1. T1 relaxation times / longitudinal relaxation - describe how long it takes for - most of the spins to return to their - equilibrium states. - increases with an increase in the - magnetic field strength (B0) 2. T2 relaxation/ transverse relaxation time - time required for FID response signal from a given tissue type decay. - protons have the same direction: they are said to be in-phase. - relatively unchanged with increasing magnetic field strength (B0). MRI Procedure Before the procedure: - The patient is requested to do the ff: - to swallow or be injected - with a contrast material - not to eat or drink for several hours before the test - remove all metallic objects Pretest: - Identify the patient before providing care, treatment, or services. - Inform the patient that this procedure can assist in assessing organs and structures inside the chest. -Instruct the patient to remove jewelry and all other metallic objects from the area to be examined prior to the procedure. - Determine if the patient has ever had any device implanted into his or her body, including copper intrauterine devices, pacemakers, ear implants, and heart valves. - Review the procedure with the patient. Address concerns about pain related to the procedure and explain that no pain will be experienced during the test, but there may be moments of discomfort. - If the patient has a history of allergic reactions to any substance or drug, administer ordered prophylactic steroids or antihistamines before the procedure. - Note any recent procedures that can interfere with test results, including examinations using barium- or iodine-based contrast medium. - Tell the patient to expect to hear loud banging from the scanner and possibly to see magnetophosphenes (flickering lights in the visual field); these will stop when the procedure is over.

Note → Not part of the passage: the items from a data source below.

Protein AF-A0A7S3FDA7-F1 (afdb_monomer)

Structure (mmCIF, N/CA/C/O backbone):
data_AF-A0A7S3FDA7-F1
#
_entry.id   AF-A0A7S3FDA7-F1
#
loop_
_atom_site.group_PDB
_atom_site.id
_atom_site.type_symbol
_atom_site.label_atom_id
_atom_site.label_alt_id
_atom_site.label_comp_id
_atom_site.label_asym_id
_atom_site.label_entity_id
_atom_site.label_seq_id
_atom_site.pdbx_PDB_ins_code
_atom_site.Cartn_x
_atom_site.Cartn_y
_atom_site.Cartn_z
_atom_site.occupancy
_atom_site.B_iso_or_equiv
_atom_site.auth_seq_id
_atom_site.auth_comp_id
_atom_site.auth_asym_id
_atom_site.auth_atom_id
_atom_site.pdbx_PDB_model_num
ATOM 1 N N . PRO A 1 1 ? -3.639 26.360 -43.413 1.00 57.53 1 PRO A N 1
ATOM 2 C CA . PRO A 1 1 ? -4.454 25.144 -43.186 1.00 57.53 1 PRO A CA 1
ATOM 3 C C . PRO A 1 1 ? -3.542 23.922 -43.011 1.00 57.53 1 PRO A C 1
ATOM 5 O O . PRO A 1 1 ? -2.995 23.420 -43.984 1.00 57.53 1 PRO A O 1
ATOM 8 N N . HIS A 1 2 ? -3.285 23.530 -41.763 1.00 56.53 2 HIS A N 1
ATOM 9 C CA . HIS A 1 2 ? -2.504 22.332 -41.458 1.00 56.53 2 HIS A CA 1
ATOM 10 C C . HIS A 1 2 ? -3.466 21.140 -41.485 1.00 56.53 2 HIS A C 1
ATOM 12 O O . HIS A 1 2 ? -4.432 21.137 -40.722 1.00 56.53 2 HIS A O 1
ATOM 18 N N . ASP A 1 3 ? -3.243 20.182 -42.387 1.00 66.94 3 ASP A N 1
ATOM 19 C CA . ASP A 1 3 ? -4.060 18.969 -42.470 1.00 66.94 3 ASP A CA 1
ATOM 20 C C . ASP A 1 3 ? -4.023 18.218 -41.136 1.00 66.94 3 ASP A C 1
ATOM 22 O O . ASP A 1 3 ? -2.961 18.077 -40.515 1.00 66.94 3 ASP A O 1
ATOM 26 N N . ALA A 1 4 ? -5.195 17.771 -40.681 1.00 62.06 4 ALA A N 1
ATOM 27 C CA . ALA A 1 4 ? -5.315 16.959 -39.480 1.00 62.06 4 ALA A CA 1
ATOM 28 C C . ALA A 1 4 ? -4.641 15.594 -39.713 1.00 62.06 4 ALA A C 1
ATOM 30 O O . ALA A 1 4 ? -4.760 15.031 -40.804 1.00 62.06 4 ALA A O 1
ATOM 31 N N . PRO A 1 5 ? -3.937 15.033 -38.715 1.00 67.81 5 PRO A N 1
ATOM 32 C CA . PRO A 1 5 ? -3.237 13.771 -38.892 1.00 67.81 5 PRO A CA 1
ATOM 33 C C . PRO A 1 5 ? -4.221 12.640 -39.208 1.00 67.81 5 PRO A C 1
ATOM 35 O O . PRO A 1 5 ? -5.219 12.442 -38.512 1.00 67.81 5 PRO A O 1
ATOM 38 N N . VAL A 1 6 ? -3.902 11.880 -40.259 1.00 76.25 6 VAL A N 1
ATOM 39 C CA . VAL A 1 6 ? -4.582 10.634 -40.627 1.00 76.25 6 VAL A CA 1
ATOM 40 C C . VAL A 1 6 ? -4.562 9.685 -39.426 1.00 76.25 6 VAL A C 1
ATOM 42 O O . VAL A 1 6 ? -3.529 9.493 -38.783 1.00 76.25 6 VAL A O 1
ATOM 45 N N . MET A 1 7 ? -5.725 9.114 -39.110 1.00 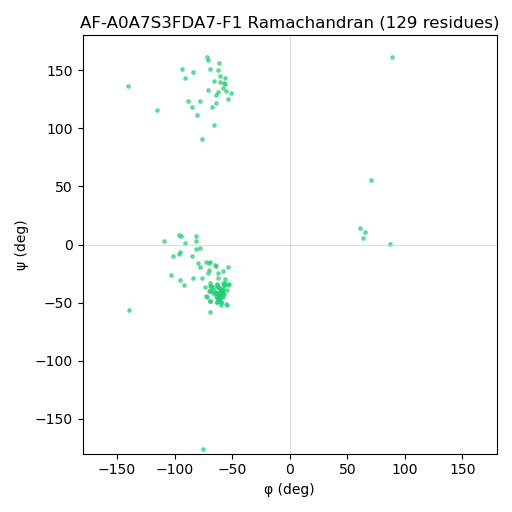78.00 7 MET A N 1
ATOM 46 C CA . MET A 1 7 ? -5.932 8.210 -37.979 1.00 78.00 7 MET A CA 1
ATOM 47 C C . MET A 1 7 ? -4.890 7.078 -37.966 1.00 78.00 7 MET A C 1
ATOM 49 O O . MET A 1 7 ? -4.683 6.408 -38.978 1.00 78.00 7 MET A O 1
ATOM 53 N N . LEU A 1 8 ? -4.249 6.851 -36.814 1.00 76.38 8 LEU A N 1
ATOM 54 C CA . LEU A 1 8 ? -3.295 5.753 -36.644 1.00 76.38 8 LEU A CA 1
ATOM 55 C C . LEU A 1 8 ? -3.986 4.395 -36.880 1.00 76.38 8 LEU A C 1
ATOM 57 O O . LEU A 1 8 ? -5.113 4.199 -36.410 1.00 76.38 8 LEU A O 1
ATOM 61 N N . PRO A 1 9 ? -3.324 3.439 -37.560 1.00 76.50 9 PRO A N 1
ATOM 62 C CA . PRO A 1 9 ? -3.868 2.100 -37.747 1.00 76.50 9 PRO A CA 1
ATOM 63 C C . PRO A 1 9 ? -4.065 1.391 -36.393 1.00 76.50 9 PRO A C 1
ATOM 65 O O . PRO A 1 9 ? -3.322 1.653 -35.440 1.00 76.50 9 PRO A O 1
ATOM 68 N N . PRO A 1 10 ? -5.055 0.484 -36.279 1.00 74.00 10 PRO A N 1
ATOM 69 C CA . PRO A 1 10 ? -5.287 -0.259 -35.048 1.00 74.00 10 PRO A CA 1
ATOM 70 C C . PRO A 1 10 ? -4.058 -1.098 -34.678 1.00 74.00 10 PRO A C 1
ATOM 72 O O . PRO A 1 10 ? -3.365 -1.633 -35.544 1.00 74.00 10 PRO A O 1
ATOM 75 N N . LEU A 1 11 ? -3.798 -1.228 -33.373 1.00 67.12 11 LEU A N 1
ATOM 76 C CA . LEU A 1 11 ? -2.696 -2.049 -32.872 1.00 67.12 11 LEU A CA 1
ATOM 77 C C . LEU A 1 11 ? -2.819 -3.494 -33.394 1.00 67.12 11 LEU A C 1
ATOM 79 O O . LEU A 1 11 ? -3.922 -4.049 -33.361 1.00 67.12 11 LEU A O 1
ATOM 83 N N . PRO A 1 12 ? -1.709 -4.134 -33.809 1.00 73.38 12 PRO A N 1
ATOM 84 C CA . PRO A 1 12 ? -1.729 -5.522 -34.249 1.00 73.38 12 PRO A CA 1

There are no food, fluid, or medication restrictions unless by medical direction. During the Test - Ensure that the patient has removed all external metallic objects from the area to be examined prior to the procedure. - Instruct the patient to cooperate fully and to follow directions. - Instruct the patient to void prior to the procedure and to change into the gown, robe, and foot coverings provided. - Instruct the patient to remain still throughout the procedure because movement produces unreliable results. - Supply earplugs to the patient to block out the loud, banging sounds that occur during the test. - Place the patient in the supine position on an examination table - Instruct the patient to communicate with the technologist during the examination via a microphone within the scanner. Post Test - Observe for delayed allergic reactions, such as rash, urticaria, tachycardia, hyperpnea, hypertension, palpitations, nausea, or vomiting. - Instruct the patient to immediately report symptoms such as fast heart rate, difficulty breathing, skin rash, itching, chest pain, persistent right shoulder pain, or abdominal pain. Immediately report symptoms to the appropriate HCP. - Instruct the patient to apply cold compresses to the puncture site as needed to reduce discomfort or edema. - Recognize anxiety related to test results. Discuss the implications of abnormal test results on the patients lifestyle. Provide teaching and information regarding the clinical implications of the test results, as appropriate.